Sunday, November 20, 2016

The Principle of Orthogonal Database Design Part III

(Continued from Part II)


As we have seen, a true RDBMS that supports constraint inheritance can--if database design adheres to the POOD--support directly and transparently entity supertype-subtype (ESS) relationships by
  • Generating the appropriate views;
  • Generating and enforcing disjunctive constraints on independent base relations;
  • Properly propagating view updates to the underlying base relations.

SQL and ESS Support

Common misconceptions notwithstanding, for many reasons SQL DBMSs are not truly relational.
There is little integrity support beyond shorthands for key and referential (foreign key) constraints, let alone constraint inheritance. In fact, even though disjunctive constraints are syntactically similar to referential constraints, users cannot define them (at least not declaratively) because SQL DBMSs have not implemented the ANSI/ISO standard SQL ASSERTION [1,2]. Consequently, and because designs are not guaranteed to adhere to the POOD, multi-relation views  are not updatable. So while the POOD is desirable, even if database design adheres to it, ESS support by SQL DBMSs is not possible.
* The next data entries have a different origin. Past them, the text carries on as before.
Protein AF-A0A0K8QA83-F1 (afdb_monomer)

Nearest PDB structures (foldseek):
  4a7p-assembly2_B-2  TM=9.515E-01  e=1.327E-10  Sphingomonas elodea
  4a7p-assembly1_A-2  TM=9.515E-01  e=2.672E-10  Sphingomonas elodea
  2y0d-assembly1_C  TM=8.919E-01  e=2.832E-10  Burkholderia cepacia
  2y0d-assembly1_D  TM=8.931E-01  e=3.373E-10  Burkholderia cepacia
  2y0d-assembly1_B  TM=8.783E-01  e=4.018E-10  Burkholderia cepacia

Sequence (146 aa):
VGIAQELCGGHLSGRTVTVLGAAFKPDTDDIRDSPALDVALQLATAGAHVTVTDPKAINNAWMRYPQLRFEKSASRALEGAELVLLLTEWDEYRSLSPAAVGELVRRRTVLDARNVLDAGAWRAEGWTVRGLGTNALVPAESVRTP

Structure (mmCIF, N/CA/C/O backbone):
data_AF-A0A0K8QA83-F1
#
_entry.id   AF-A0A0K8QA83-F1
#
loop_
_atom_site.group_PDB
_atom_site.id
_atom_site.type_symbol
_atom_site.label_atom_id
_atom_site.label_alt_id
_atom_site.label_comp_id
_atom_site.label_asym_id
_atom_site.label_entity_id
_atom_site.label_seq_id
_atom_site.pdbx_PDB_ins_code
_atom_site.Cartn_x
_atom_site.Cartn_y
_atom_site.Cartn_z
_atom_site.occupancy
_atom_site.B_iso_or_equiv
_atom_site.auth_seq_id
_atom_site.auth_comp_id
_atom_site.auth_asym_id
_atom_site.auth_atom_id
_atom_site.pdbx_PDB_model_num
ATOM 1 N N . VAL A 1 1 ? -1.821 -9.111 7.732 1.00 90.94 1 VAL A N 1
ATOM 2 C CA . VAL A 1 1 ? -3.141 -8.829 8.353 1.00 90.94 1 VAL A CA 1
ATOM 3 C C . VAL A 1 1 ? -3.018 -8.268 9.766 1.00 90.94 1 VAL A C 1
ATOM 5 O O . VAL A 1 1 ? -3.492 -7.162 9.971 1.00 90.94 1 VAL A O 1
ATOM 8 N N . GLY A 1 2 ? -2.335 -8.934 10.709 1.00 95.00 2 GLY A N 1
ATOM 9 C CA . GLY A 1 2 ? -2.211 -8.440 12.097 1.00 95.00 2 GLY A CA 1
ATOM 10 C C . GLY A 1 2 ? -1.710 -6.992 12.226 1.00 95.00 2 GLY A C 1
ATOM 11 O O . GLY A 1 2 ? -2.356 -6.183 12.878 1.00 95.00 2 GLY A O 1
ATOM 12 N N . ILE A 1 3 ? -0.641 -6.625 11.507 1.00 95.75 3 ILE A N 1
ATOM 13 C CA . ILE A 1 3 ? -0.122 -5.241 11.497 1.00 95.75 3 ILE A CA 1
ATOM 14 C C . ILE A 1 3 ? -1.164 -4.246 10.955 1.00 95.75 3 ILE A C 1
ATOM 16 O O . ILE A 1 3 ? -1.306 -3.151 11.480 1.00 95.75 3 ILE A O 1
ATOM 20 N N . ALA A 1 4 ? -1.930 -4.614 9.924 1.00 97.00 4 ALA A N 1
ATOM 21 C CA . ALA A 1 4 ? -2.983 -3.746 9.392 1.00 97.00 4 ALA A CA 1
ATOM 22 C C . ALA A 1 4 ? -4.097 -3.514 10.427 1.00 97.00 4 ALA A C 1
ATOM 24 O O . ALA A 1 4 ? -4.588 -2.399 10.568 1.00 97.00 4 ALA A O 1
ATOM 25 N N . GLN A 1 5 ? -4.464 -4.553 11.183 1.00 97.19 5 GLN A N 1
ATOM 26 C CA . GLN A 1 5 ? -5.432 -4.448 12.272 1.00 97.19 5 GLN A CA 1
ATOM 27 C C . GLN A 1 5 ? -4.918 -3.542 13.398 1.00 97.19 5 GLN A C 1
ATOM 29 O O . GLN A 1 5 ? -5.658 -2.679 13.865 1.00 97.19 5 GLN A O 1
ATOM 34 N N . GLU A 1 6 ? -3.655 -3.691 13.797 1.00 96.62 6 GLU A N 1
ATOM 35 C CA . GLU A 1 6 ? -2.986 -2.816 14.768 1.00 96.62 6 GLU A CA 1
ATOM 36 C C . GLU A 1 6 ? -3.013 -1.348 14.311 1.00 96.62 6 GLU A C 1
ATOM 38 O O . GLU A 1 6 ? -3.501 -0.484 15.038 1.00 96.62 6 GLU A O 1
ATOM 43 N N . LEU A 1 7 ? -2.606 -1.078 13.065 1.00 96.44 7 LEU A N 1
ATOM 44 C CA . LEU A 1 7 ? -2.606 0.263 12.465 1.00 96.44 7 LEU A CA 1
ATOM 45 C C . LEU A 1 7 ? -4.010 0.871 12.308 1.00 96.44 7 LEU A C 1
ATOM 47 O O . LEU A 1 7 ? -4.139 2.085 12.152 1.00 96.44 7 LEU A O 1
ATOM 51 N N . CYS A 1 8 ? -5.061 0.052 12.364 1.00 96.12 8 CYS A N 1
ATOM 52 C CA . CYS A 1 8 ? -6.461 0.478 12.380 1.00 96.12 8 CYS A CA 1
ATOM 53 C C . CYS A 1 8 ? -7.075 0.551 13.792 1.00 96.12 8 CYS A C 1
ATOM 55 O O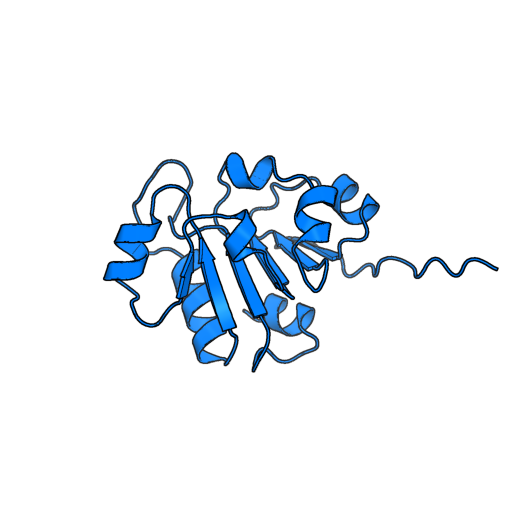 . CYS A 1 8 ? -8.294 0.692 13.930 1.00 96.12 8 CYS A O 1
ATOM 57 N N . GLY A 1 9 ? -6.258 0.490 14.846 1.00 93.81 9 GLY A N 1
ATOM 58 C CA . GLY A 1 9 ? -6.721 0.590 16.232 1.00 93.81 9 GLY A CA 1
ATOM 59 C C . GLY A 1 9 ? -7.348 -0.703 16.757 1.00 93.81 9 GLY A C 1
ATOM 60 O O . GLY A 1 9 ? -8.288 -0.664 17.546 1.00 93.81 9 GLY A O 1
ATOM 61 N N . GLY A 1 10 ? -6.868 -1.855 16.287 1.00 95.25 10 GLY A N 1
ATOM 62 C CA . GLY A 1 10 ? -7.229 -3.174 16.807 1.00 95.25 10 GLY A CA 1
ATOM 63 C C . GLY A 1 10 ? -8.410 -3.863 16.118 1.00 95.25 10 GLY A C 1
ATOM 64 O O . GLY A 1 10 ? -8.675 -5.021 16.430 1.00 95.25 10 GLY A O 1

Note: Whether disjunctive constraints can be enforced by stored procedures is implementer-specific. Although better than application code, SPs tend to be complex, use proprietary syntax, vary considerably across products and, depending on how procedural they are, are difficult to optimize. All products have the same non-trivial issues to solve, summarized by an expert as follows (see chapter 11 in [3] for a more in-depth discussion):

"It is very difficult to
(a) come up with an efficient DBMS implementation--one that does not 'activate' validation of a trigger when, given a transaction, it is not necessary, and one that, in the case it is necessary, to validate only what is minimally necessary and
(b) cater to multiple concurrent transactions.
The vendors address these issues, particularly isolation levels, in fundamentally different ways. In practice and assuming a 'last insert wins' protocol, a disjunctive constraint requires to delete from one table whenever inserted into the other. This is relatively easy in SQL Server, Sybase, and DB2, much harder in Oracle." --Toon Koppelaars
As Toon points out, both correctness and efficiency are paramount. Without them, a solution will not be accepted in the real world, where large and high transaction rate databases are mainstream. This burden is exacerbated by SQL being a highly redundant language -- a query can be expressed in multiple ways -- which makes optimization much more difficult [4,5].
 

Declarative integrity constraints would relieve developers to focus on their logic (rather than on implementation details for which DBMS vendors are in a much better position). Here, for example, is how the disjunctive constraint is expressed in D4, the native data language of the true RDBMS Dataphor [6]:
CREATE CONSTRAINT no_living_dead
 NOT EXISTS (live_people {id} JOIN (dead_people {id}));
Of course, declarative constraints are only as good as how efficient CPU-wise and concurrency-wise the underlying implementation code that actually validates the constraint during transactions is, for which task vendors are better positioned than application developers. This is why the real solution are shorthands similar to those for key and referential constraints--they are more reliable and relieve developers from drudgery. They would also help vendors: they can develop shorthand-specific validation code, which is much easier to do than accept developer formulated ASSERTIONs, parse and deep-analyze them.

Conclusion

Given a true RDBMS that supports constraint inheritance, adherence to the POOD would ensure that all base relations are uniquely constrained, such that each tuple satisfies only one one RP, in which case the DBMS can update all theoretically updatable views necessary for transparent ESS support.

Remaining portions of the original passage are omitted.